→ SUPPLIED ENTRIES
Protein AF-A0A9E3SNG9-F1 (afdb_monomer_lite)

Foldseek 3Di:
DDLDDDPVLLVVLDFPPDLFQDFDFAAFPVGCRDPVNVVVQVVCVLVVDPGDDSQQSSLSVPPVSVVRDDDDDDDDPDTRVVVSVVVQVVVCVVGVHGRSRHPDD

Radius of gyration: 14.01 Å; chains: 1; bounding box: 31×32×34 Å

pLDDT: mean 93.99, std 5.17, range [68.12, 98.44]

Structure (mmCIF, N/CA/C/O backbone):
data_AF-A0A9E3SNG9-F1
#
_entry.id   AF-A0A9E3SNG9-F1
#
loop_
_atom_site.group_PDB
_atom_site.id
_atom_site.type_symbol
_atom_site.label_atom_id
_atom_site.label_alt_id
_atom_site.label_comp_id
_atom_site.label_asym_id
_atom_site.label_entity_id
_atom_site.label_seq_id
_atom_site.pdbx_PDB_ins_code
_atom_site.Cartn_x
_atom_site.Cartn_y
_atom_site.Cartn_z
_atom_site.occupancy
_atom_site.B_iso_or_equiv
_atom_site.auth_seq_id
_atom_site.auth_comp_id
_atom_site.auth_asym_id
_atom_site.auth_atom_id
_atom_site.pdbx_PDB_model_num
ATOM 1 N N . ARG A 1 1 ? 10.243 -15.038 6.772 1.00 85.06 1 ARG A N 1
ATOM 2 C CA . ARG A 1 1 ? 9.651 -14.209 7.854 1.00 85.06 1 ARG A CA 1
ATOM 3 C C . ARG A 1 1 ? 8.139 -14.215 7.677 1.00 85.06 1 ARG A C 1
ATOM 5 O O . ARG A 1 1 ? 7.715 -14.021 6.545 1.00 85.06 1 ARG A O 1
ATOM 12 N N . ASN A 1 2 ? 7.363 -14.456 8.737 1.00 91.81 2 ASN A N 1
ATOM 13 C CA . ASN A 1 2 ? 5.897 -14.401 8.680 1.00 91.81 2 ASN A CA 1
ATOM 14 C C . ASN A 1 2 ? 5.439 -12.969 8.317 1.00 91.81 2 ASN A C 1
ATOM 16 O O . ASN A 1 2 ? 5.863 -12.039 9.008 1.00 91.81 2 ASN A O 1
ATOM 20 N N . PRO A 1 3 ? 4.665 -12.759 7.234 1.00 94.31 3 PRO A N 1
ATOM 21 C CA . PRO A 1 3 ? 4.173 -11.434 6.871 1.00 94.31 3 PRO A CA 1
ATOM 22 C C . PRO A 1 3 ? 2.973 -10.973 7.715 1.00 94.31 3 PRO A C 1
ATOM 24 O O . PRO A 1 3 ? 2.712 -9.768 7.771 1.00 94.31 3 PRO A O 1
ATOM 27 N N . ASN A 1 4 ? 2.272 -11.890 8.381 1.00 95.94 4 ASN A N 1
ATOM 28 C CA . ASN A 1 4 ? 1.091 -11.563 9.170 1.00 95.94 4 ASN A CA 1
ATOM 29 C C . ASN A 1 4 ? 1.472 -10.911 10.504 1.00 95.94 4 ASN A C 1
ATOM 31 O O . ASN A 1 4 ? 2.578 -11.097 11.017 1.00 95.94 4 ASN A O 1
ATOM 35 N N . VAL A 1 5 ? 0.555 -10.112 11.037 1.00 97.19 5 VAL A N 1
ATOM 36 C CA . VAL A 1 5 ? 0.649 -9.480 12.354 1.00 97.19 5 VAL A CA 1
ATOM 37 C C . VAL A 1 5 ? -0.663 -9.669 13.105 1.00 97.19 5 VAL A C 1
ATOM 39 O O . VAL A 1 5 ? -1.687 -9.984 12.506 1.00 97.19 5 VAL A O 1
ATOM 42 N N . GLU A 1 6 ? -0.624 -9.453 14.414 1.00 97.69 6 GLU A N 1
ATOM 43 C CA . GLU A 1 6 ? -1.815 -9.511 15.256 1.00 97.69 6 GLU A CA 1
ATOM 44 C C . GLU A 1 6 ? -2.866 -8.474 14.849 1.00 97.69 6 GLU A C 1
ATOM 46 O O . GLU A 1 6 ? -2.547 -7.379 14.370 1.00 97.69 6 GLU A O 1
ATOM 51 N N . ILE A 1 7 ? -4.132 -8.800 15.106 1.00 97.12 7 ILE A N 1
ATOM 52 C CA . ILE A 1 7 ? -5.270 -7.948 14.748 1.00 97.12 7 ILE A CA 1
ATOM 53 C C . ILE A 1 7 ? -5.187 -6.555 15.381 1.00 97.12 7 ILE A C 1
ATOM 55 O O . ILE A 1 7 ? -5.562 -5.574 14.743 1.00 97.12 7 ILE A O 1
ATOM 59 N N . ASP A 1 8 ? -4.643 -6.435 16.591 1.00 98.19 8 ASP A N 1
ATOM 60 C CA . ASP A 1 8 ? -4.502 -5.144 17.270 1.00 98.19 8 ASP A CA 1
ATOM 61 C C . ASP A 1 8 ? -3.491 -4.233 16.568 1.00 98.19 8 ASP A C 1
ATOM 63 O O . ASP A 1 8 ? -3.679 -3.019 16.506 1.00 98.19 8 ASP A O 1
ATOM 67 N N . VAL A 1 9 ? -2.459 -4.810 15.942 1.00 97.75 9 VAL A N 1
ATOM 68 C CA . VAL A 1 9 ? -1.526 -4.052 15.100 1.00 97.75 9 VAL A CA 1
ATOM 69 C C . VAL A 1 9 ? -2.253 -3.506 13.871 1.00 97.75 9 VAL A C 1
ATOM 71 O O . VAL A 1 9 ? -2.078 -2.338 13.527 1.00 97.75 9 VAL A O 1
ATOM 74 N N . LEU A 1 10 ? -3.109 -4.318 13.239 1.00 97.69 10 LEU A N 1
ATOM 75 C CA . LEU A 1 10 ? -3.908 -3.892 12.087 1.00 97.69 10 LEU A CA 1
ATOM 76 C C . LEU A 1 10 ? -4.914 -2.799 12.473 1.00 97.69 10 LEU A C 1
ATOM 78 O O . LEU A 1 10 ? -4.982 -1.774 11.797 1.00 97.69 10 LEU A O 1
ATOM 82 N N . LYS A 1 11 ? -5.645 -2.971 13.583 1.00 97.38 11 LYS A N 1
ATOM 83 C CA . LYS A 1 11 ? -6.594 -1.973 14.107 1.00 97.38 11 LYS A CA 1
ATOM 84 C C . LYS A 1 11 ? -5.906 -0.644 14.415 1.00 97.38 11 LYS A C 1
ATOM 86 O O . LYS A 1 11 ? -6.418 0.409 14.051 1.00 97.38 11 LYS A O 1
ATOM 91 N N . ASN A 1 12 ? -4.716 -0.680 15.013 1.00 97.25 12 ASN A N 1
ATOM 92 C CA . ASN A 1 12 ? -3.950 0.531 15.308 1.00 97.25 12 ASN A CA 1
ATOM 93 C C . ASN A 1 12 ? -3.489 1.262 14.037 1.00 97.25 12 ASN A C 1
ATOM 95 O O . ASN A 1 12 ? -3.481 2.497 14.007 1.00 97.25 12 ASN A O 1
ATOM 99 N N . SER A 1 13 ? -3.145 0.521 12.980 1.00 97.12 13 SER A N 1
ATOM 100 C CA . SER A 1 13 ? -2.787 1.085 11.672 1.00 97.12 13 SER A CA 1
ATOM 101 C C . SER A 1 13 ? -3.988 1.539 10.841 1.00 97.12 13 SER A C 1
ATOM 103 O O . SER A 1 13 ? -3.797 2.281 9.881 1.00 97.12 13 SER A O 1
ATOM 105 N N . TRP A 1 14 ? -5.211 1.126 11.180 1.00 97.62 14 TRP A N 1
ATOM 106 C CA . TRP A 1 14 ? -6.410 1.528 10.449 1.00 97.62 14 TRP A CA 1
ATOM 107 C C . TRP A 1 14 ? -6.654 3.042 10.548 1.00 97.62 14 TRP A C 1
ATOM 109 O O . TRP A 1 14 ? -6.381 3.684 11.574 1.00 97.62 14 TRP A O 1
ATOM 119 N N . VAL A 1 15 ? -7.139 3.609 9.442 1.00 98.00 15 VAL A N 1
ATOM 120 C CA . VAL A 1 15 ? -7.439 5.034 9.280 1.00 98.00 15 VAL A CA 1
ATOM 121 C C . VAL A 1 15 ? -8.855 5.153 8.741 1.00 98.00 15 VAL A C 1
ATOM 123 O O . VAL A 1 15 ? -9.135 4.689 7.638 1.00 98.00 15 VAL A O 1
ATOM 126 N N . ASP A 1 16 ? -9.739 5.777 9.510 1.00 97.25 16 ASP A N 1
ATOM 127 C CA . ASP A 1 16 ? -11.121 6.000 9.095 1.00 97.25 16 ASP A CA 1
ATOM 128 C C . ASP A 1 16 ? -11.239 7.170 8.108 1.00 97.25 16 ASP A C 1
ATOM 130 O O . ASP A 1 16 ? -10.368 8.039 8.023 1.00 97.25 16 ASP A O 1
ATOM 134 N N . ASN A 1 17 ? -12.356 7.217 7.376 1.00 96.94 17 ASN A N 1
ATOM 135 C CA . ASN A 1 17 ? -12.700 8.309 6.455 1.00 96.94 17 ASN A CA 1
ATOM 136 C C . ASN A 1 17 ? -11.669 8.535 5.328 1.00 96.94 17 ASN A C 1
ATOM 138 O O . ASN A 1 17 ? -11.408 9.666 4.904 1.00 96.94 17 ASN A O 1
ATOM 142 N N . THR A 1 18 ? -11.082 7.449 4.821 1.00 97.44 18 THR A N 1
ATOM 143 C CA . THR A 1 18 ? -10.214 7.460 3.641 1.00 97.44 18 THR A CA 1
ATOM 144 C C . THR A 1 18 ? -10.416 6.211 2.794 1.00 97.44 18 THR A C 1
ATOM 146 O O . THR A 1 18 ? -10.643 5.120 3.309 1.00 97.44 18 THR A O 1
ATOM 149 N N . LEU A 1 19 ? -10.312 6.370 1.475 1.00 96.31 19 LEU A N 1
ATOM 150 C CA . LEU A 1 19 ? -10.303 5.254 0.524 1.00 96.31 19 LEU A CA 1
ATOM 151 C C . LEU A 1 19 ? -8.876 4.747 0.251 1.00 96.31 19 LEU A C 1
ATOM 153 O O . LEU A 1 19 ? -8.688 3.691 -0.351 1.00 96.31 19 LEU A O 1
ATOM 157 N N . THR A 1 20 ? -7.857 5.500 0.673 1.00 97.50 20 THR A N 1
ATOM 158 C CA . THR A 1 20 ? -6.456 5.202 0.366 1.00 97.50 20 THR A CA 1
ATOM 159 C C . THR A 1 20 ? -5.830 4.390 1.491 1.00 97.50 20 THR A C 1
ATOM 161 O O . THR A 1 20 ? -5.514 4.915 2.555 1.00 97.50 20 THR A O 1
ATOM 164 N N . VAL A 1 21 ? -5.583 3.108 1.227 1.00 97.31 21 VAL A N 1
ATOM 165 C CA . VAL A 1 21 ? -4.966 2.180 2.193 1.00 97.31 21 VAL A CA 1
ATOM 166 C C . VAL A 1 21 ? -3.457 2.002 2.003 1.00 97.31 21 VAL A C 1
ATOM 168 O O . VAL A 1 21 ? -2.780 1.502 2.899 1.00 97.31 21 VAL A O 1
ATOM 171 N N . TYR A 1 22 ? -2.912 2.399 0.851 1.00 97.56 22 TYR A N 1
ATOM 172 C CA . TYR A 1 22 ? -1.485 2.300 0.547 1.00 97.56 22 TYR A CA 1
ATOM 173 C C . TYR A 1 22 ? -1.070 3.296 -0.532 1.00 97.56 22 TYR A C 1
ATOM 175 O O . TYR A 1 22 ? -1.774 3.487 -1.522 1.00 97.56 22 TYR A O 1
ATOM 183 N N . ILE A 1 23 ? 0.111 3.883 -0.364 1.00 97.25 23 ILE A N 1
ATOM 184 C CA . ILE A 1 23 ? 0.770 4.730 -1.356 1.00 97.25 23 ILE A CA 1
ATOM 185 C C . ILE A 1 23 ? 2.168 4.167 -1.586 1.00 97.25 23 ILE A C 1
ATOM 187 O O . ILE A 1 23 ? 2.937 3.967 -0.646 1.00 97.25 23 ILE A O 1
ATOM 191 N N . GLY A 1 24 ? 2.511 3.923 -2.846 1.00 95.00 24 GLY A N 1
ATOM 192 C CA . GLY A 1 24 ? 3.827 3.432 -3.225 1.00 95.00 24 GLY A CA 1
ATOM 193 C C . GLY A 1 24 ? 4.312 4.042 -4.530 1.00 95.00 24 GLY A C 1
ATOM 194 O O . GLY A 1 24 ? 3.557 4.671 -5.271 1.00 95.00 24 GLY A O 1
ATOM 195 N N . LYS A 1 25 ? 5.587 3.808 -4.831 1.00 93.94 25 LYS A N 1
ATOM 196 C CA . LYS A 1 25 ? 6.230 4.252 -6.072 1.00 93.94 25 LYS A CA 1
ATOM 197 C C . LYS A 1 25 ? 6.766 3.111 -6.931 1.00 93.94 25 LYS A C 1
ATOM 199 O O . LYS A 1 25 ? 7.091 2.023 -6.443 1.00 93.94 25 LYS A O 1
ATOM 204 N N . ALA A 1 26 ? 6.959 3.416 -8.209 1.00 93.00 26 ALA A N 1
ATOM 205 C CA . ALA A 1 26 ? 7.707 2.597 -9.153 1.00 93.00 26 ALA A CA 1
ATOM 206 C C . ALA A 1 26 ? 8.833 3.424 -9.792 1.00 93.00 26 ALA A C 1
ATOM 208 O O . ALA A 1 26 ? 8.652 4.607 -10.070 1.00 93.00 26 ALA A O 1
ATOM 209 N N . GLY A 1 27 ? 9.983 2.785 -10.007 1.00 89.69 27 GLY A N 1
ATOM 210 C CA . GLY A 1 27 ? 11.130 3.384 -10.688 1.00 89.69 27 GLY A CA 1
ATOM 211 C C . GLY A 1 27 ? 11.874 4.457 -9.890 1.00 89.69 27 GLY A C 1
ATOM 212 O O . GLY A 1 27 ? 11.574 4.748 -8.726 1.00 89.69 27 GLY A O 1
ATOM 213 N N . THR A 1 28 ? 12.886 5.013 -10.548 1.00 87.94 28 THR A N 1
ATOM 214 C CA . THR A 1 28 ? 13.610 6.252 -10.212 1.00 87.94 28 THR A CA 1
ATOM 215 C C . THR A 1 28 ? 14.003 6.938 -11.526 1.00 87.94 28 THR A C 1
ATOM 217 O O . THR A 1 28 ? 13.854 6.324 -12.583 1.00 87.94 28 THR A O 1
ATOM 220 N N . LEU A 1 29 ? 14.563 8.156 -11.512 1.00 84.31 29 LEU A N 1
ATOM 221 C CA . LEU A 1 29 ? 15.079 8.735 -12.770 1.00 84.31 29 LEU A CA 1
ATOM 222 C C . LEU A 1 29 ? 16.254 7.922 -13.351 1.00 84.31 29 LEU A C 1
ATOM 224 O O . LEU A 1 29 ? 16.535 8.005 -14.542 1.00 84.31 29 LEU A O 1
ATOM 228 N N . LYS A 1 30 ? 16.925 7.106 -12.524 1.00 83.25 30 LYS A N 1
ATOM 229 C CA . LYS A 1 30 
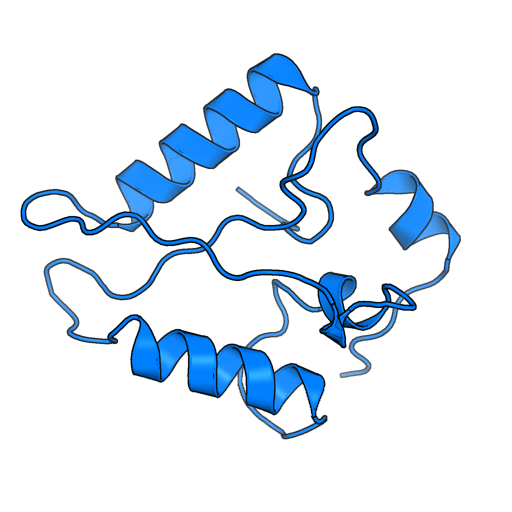? 18.067 6.258 -12.915 1.00 83.25 30 LYS A CA 1
ATOM 230 C C . LYS A 1 30 ? 17.705 4.787 -13.159 1.00 83.25 30 LYS A C 1
ATOM 232 O O . LYS A 1 30 ? 18.499 4.063 -13.750 1.00 83.25 30 LYS A O 1
ATOM 237 N N . ASN A 1 31 ? 16.549 4.311 -12.690 1.00 77.56 31 ASN A N 1
ATOM 238 C CA . ASN A 1 31 ? 16.159 2.901 -12.746 1.00 77.56 31 ASN A CA 1
ATOM 239 C C . ASN A 1 31 ? 14.742 2.736 -13.311 1.00 77.56 31 ASN A C 1
ATOM 241 O O . ASN A 1 31 ? 13.771 3.283 -12.790 1.00 77.56 31 ASN A O 1
ATOM 245 N N . LYS A 1 32 ? 14.632 1.904 -14.352 1.00 68.12 32 LYS A N 1
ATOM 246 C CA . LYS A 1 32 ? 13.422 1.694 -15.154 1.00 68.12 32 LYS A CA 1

→ EXERCISE DESCRIPTION
Look above for the line containing "ATOM 119 N N". Output from there through the line containing "ATOM 134 N N", exactly and inclusively.

→ RESULT FOR THIS TASK
ATOM 119 N N . VAL A 1 15 ? -7.139 3.609 9.442 1.00 98.00 15 VAL A N 1
ATOM 120 C CA . VAL A 1 15 ? -7.439 5.034 9.280 1.00 98.00 15 VAL A CA 1
ATOM 121 C C . VAL A 1 15 ? -8.855 5.153 8.741 1.00 98.00 15 VAL A C 1
ATOM 123 O O . VAL A 1 15 ? -9.135 4.689 7.638 1.00 98.00 15 VAL A O 1
ATOM 126 N N . ASP A 1 16 ? -9.739 5.777 9.510 1.00 97.25 16 ASP A N 1
ATOM 127 C CA . ASP A 1 16 ? -11.121 6.000 9.095 1.00 97.25 16 ASP A CA 1
ATOM 128 C C . ASP A 1 16 ? -11.239 7.170 8.108 1.00 97.25 16 ASP A C 1
ATOM 130 O O . ASP A 1 16 ? -10.368 8.039 8.023 1.00 97.25 16 ASP A O 1
ATOM 134 N N . ASN A 1 17 ? -12.356 7.217 7.376 1.00 96.94 17 ASN A N 1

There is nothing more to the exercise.